Does anyone on this shitty board even proofread whatever halfbaked idea you smashed into your poor keyboard before posting anymore?

Checked

Face-palming so hard right now

Knowing I would probably change my mind after it's too late.

And the possibility of failing and ending up disfigured or brain damaged.

I do drugs you idiot.

What, does vaping your weed run the risk of killing your motivation?

My addiction was already set up in early childhood via trauma.
I stopped a few days ago. Still spiraling downwards.

You're all garbage

I never asked for an early childhood trauma.
It's not my fault but you are right. I'm a pos.

Porn and drugs.

I'm scared of death :(

Someones gets it.

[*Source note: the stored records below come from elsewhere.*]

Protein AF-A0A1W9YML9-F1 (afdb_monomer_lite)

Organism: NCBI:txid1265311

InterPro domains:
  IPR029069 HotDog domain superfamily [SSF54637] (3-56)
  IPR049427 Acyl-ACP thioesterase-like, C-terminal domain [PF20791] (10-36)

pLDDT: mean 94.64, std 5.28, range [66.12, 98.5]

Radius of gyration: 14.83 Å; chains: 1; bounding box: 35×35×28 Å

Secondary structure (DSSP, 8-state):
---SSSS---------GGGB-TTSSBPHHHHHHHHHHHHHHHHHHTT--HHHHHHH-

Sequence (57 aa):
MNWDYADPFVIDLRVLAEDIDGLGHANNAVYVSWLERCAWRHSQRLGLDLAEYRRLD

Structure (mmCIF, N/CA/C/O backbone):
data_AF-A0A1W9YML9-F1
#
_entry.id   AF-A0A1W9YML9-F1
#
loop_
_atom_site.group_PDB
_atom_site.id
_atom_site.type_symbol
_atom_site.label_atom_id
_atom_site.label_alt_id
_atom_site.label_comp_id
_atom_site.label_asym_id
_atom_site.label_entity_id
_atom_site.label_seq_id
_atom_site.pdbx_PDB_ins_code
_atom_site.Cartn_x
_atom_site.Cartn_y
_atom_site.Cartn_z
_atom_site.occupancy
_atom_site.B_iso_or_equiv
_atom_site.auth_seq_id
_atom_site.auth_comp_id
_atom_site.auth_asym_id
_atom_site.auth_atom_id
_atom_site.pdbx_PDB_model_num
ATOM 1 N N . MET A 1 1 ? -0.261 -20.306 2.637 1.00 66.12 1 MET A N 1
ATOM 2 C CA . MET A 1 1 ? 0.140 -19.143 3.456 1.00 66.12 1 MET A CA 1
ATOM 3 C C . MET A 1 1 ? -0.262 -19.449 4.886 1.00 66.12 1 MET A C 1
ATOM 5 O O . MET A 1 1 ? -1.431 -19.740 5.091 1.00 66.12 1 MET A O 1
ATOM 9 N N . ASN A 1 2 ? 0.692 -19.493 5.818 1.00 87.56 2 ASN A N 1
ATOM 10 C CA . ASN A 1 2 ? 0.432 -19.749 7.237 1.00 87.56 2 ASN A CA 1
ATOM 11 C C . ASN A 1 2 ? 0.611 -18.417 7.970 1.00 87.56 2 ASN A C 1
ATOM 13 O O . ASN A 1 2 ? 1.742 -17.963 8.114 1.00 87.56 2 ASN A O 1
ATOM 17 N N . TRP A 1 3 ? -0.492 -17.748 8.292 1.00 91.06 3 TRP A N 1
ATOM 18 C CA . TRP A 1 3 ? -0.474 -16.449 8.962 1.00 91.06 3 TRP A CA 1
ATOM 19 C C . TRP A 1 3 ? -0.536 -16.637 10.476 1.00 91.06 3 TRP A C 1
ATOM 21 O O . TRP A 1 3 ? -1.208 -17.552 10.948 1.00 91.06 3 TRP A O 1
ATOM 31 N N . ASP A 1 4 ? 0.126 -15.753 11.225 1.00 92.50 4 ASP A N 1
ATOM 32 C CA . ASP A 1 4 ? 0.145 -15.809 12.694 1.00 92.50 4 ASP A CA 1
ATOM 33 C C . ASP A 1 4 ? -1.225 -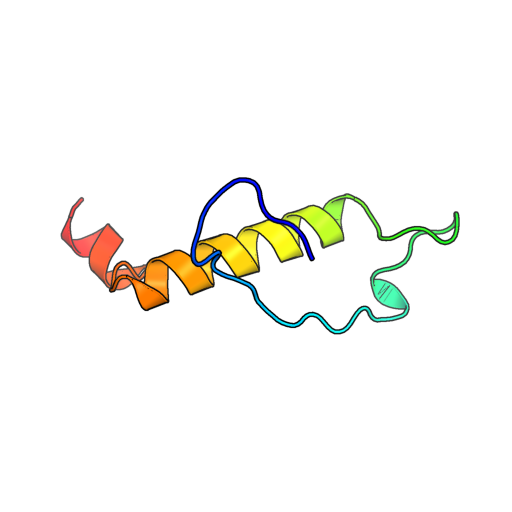15.482 13.321 1.00 92.50 4 ASP A C 1
ATOM 35 O O . ASP A 1 4 ? -1.516 -15.907 14.438 1.00 92.50 4 ASP A O 1
ATOM 39 N N . TYR A 1 5 ? -2.083 -14.755 12.593 1.00 90.25 5 TYR A N 1
ATOM 40 C CA . TYR A 1 5 ? -3.438 -14.382 13.005 1.00 90.25 5 TYR A CA 1
ATOM 41 C C . TYR A 1 5 ? -4.485 -14.870 12.000 1.00 90.25 5 TYR A C 1
ATOM 43 O O . TYR A 1 5 ? -4.216 -14.990 10.801 1.00 90.25 5 TYR A O 1
ATOM 51 N N . ALA A 1 6 ? -5.695 -15.128 12.500 1.00 92.81 6 ALA A N 1
ATOM 52 C CA . ALA A 1 6 ? -6.836 -15.514 11.679 1.00 92.81 6 ALA A CA 1
ATOM 53 C C . ALA A 1 6 ? -7.323 -14.352 10.795 1.00 92.81 6 ALA A C 1
ATOM 55 O O . ALA A 1 6 ? -7.200 -13.184 11.161 1.00 92.81 6 ALA A O 1
ATOM 56 N N . ASP A 1 7 ? -7.893 -14.703 9.640 1.00 90.88 7 ASP A N 1
ATOM 57 C CA . ASP A 1 7 ? -8.587 -13.801 8.710 1.00 90.88 7 ASP A CA 1
ATOM 58 C C . ASP A 1 7 ? -7.822 -12.518 8.317 1.00 90.88 7 ASP A C 1
ATOM 60 O O . ASP A 1 7 ? -8.360 -11.410 8.421 1.00 90.88 7 ASP A O 1
ATOM 64 N N . PRO A 1 8 ? -6.575 -12.623 7.818 1.00 94.62 8 PRO A N 1
ATOM 65 C CA . PRO A 1 8 ? -5.815 -11.451 7.412 1.00 94.62 8 PRO A CA 1
ATOM 66 C C . PRO A 1 8 ? -6.502 -10.716 6.258 1.00 94.62 8 PRO A C 1
ATOM 68 O O . PRO A 1 8 ? -6.997 -11.317 5.299 1.00 94.62 8 PRO A O 1
ATOM 71 N N . PHE A 1 9 ? -6.472 -9.386 6.310 1.00 95.56 9 PHE A N 1
ATOM 72 C CA . PHE A 1 9 ? -6.812 -8.572 5.154 1.00 95.56 9 PHE A CA 1
ATOM 73 C C . PHE A 1 9 ? -5.665 -8.627 4.141 1.00 95.56 9 PHE A C 1
ATOM 75 O O . PHE A 1 9 ? -4.555 -8.182 4.426 1.00 95.56 9 PHE A O 1
ATOM 82 N N . VAL A 1 10 ? -5.940 -9.163 2.954 1.00 96.19 10 VAL A N 1
ATOM 83 C CA . VAL A 1 10 ? -4.970 -9.269 1.860 1.00 96.19 10 VAL A CA 1
ATOM 84 C C . VAL A 1 10 ? -5.499 -8.573 0.614 1.00 96.19 10 VAL A C 1
ATOM 86 O O . VAL A 1 10 ? -6.708 -8.510 0.385 1.00 96.19 10 VAL A O 1
ATOM 89 N N . ILE A 1 11 ? -4.582 -8.055 -0.200 1.00 96.81 11 ILE A N 1
ATOM 90 C CA . ILE A 1 11 ? -4.891 -7.508 -1.520 1.00 96.81 11 ILE A CA 1
ATOM 91 C C . ILE A 1 11 ? -4.017 -8.182 -2.570 1.00 96.81 11 ILE A C 1
ATOM 93 O O . ILE A 1 11 ? -2.842 -8.449 -2.323 1.00 96.81 11 ILE A O 1
ATOM 97 N N . ASP A 1 12 ? -4.579 -8.394 -3.756 1.00 96.75 12 ASP A N 1
ATOM 98 C CA . ASP A 1 12 ? -3.791 -8.785 -4.917 1.00 96.75 12 ASP A CA 1
ATOM 99 C C . ASP A 1 12 ? -3.041 -7.572 -5.472 1.00 96.75 12 ASP A C 1
ATOM 101 O O . ASP A 1 12 ? -3.603 -6.484 -5.663 1.00 96.75 12 ASP A O 1
ATOM 105 N N . LEU A 1 13 ? -1.758 -7.776 -5.752 1.00 95.56 13 LEU A N 1
ATOM 106 C CA . LEU A 1 13 ? -0.880 -6.791 -6.364 1.00 95.56 13 LEU A CA 1
ATOM 107 C C . LEU A 1 13 ? -0.323 -7.359 -7.663 1.00 95.56 13 LEU A C 1
ATOM 109 O O . LEU A 1 13 ? 0.112 -8.508 -7.725 1.00 95.56 13 LEU A O 1
ATOM 113 N N . ARG A 1 14 ? -0.313 -6.529 -8.705 1.00 96.31 14 ARG A N 1
ATOM 114 C CA . ARG A 1 14 ? 0.396 -6.817 -9.948 1.00 96.31 14 ARG A CA 1
ATOM 115 C C . ARG A 1 14 ? 1.673 -5.994 -9.950 1.00 96.31 14 ARG A C 1
ATOM 117 O O . ARG A 1 14 ? 1.591 -4.783 -10.101 1.00 96.31 14 ARG A O 1
ATOM 124 N N . VAL A 1 15 ? 2.808 -6.664 -9.797 1.00 96.81 15 VAL A N 1
ATOM 125 C CA . VAL A 1 15 ? 4.127 -6.035 -9.897 1.00 96.81 15 VAL A CA 1
ATOM 126 C C . VAL A 1 15 ? 4.432 -5.770 -11.369 1.00 96.81 15 VAL A C 1
ATOM 128 O O . VAL A 1 15 ? 4.325 -6.673 -12.206 1.00 96.81 15 VAL A O 1
ATOM 131 N N . LEU A 1 16 ? 4.760 -4.525 -11.690 1.00 97.94 16 LEU A N 1
ATOM 132 C CA . LEU A 1 16 ? 5.140 -4.073 -13.022 1.00 97.94 16 LEU A CA 1
ATOM 133 C C . LEU A 1 16 ? 6.662 -3.956 -13.133 1.00 97.94 16 LEU A C 1
ATOM 135 O O . LEU A 1 16 ? 7.375 -3.922 -12.138 1.00 97.94 16 LEU A O 1
ATOM 139 N N . ALA A 1 17 ? 7.177 -3.881 -14.361 1.00 98.06 17 ALA A N 1
ATOM 140 C CA . ALA A 1 17 ? 8.617 -3.734 -14.580 1.00 98.06 17 ALA A CA 1
ATOM 141 C C . ALA A 1 17 ? 9.175 -2.427 -13.983 1.00 98.06 17 ALA A C 1
ATOM 143 O O . ALA A 1 17 ? 10.305 -2.407 -13.514 1.00 98.06 17 ALA A O 1
ATOM 144 N N . GLU A 1 18 ? 8.374 -1.359 -13.964 1.00 98.12 18 GLU A N 1
ATOM 145 C CA . GLU A 1 18 ? 8.713 -0.066 -13.346 1.00 98.12 18 GLU A CA 1
ATOM 146 C C . GLU A 1 18 ? 8.812 -0.118 -11.816 1.00 98.12 18 GLU A C 1
ATOM 148 O O . GLU A 1 18 ? 9.461 0.732 -11.211 1.00 98.12 18 GLU A O 1
ATOM 153 N N . ASP A 1 19 ? 8.220 -1.140 -11.196 1.00 98.44 19 ASP A N 1
ATOM 154 C CA . ASP A 1 19 ? 8.291 -1.352 -9.755 1.00 98.44 19 ASP A CA 1
ATOM 155 C C . ASP A 1 19 ? 9.605 -2.027 -9.328 1.00 98.44 19 ASP A C 1
ATOM 157 O O . ASP A 1 19 ? 9.860 -2.182 -8.133 1.00 98.44 19 ASP A O 1
ATOM 161 N N . ILE A 1 20 ? 10.425 -2.465 -10.289 1.00 98.44 20 ILE A N 1
ATOM 162 C CA . ILE A 1 20 ? 11.675 -3.190 -10.064 1.00 98.44 20 ILE A CA 1
ATOM 163 C C . ILE A 1 20 ? 12.862 -2.231 -10.180 1.00 98.44 20 ILE A C 1
ATOM 165 O O . ILE A 1 20 ? 12.975 -1.456 -11.128 1.00 98.44 20 ILE A O 1
ATOM 169 N N . ASP A 1 21 ? 13.761 -2.273 -9.201 1.00 97.88 21 ASP A N 1
ATOM 170 C CA . ASP A 1 21 ? 14.975 -1.467 -9.187 1.00 97.88 21 ASP A CA 1
ATOM 171 C C . ASP A 1 21 ? 16.084 -2.033 -10.095 1.00 97.88 21 ASP A C 1
ATOM 173 O O . ASP A 1 21 ? 15.984 -3.116 -10.676 1.00 97.88 21 ASP A O 1
ATOM 177 N N . GLY A 1 22 ? 17.190 -1.293 -10.210 1.00 97.19 22 GLY A N 1
ATOM 178 C CA . GLY A 1 22 ? 18.332 -1.693 -11.039 1.00 97.19 22 GLY A CA 1
ATOM 179 C C . GLY A 1 22 ? 19.067 -2.955 -10.568 1.00 97.19 22 GLY A C 1
ATOM 180 O O . GLY A 1 22 ? 19.934 -3.442 -11.290 1.00 97.19 22 GLY A O 1
ATOM 181 N N . LEU A 1 23 ? 18.747 -3.483 -9.381 1.00 97.69 23 LEU A N 1
ATOM 182 C CA . LEU A 1 2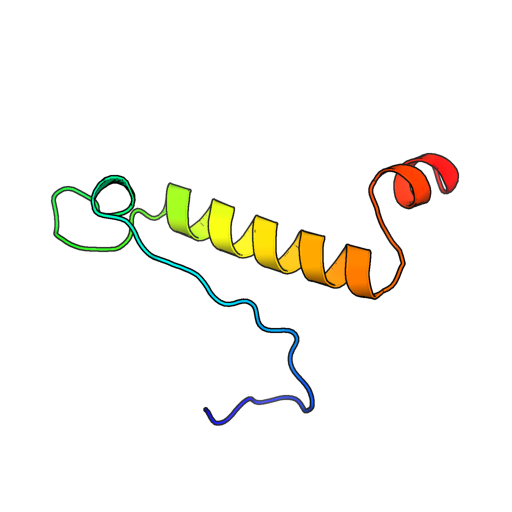3 ? 19.285 -4.739 -8.854 1.00 97.69 23 LEU A CA 1
ATOM 183 C C . LEU A 1 23 ? 18.351 -5.928 -9.122 1.00 97.69 23 LEU A C 1
ATOM 185 O O . LEU A 1 23 ? 18.710 -7.059 -8.801 1.00 97.69 23 LEU A O 1
ATOM 189 N N . GLY A 1 24 ? 17.181 -5.692 -9.720 1.00 97.56 24 GLY A N 1
ATOM 190 C CA . GLY A 1 24 ? 16.195 -6.731 -10.004 1.00 97.56 24 GLY A CA 1
ATOM 191 C C . GLY A 1 24 ? 15.275 -7.052 -8.825 1.00 97.56 24 GLY A C 1
ATOM 192 O O . GLY A 1 24 ? 14.594 -8.077 -8.858 1.00 97.56 24 GLY A O 1
ATOM 193 N N . HIS A 1 25 ? 15.232 -6.204 -7.793 1.00 97.88 25 HIS A N 1
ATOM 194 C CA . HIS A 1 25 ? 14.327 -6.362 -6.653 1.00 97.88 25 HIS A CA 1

Good shit, user.

Thanks user.

i just hope that the next day will be abit better then the last
or hoping something good will happen in the year
nothing ever does
i don't know why i bother sometimes
the next day nothing about it will be any better then the last
nothing good ever happens in the year
im just another lonely faggot thats scared of leaving the house

Porn is the only reason im alive

I'm pretty sure there is not much point in everything we do, but we only have one life, I just try to push the Existentialist Dread to the back of my mind and enjoy good feelings and try to have as much good feelings as possible

>what stopping you from killing yourself right now?

it's something like 1 in 65 trillion chance that conscious entities like us came about. may as well continue perceiving reality. i mean what were the odds? And you're just going to throw that away and return to the nothingness from whence you came?

I keep hoping something big and interesting will happen.not even necessarily something good like winning the lotto - like me being kidnapped or smthng. I just want to have some kind of REAL experience b4 I die

That's kind of retarded shit right there. Ever had an out of body experience?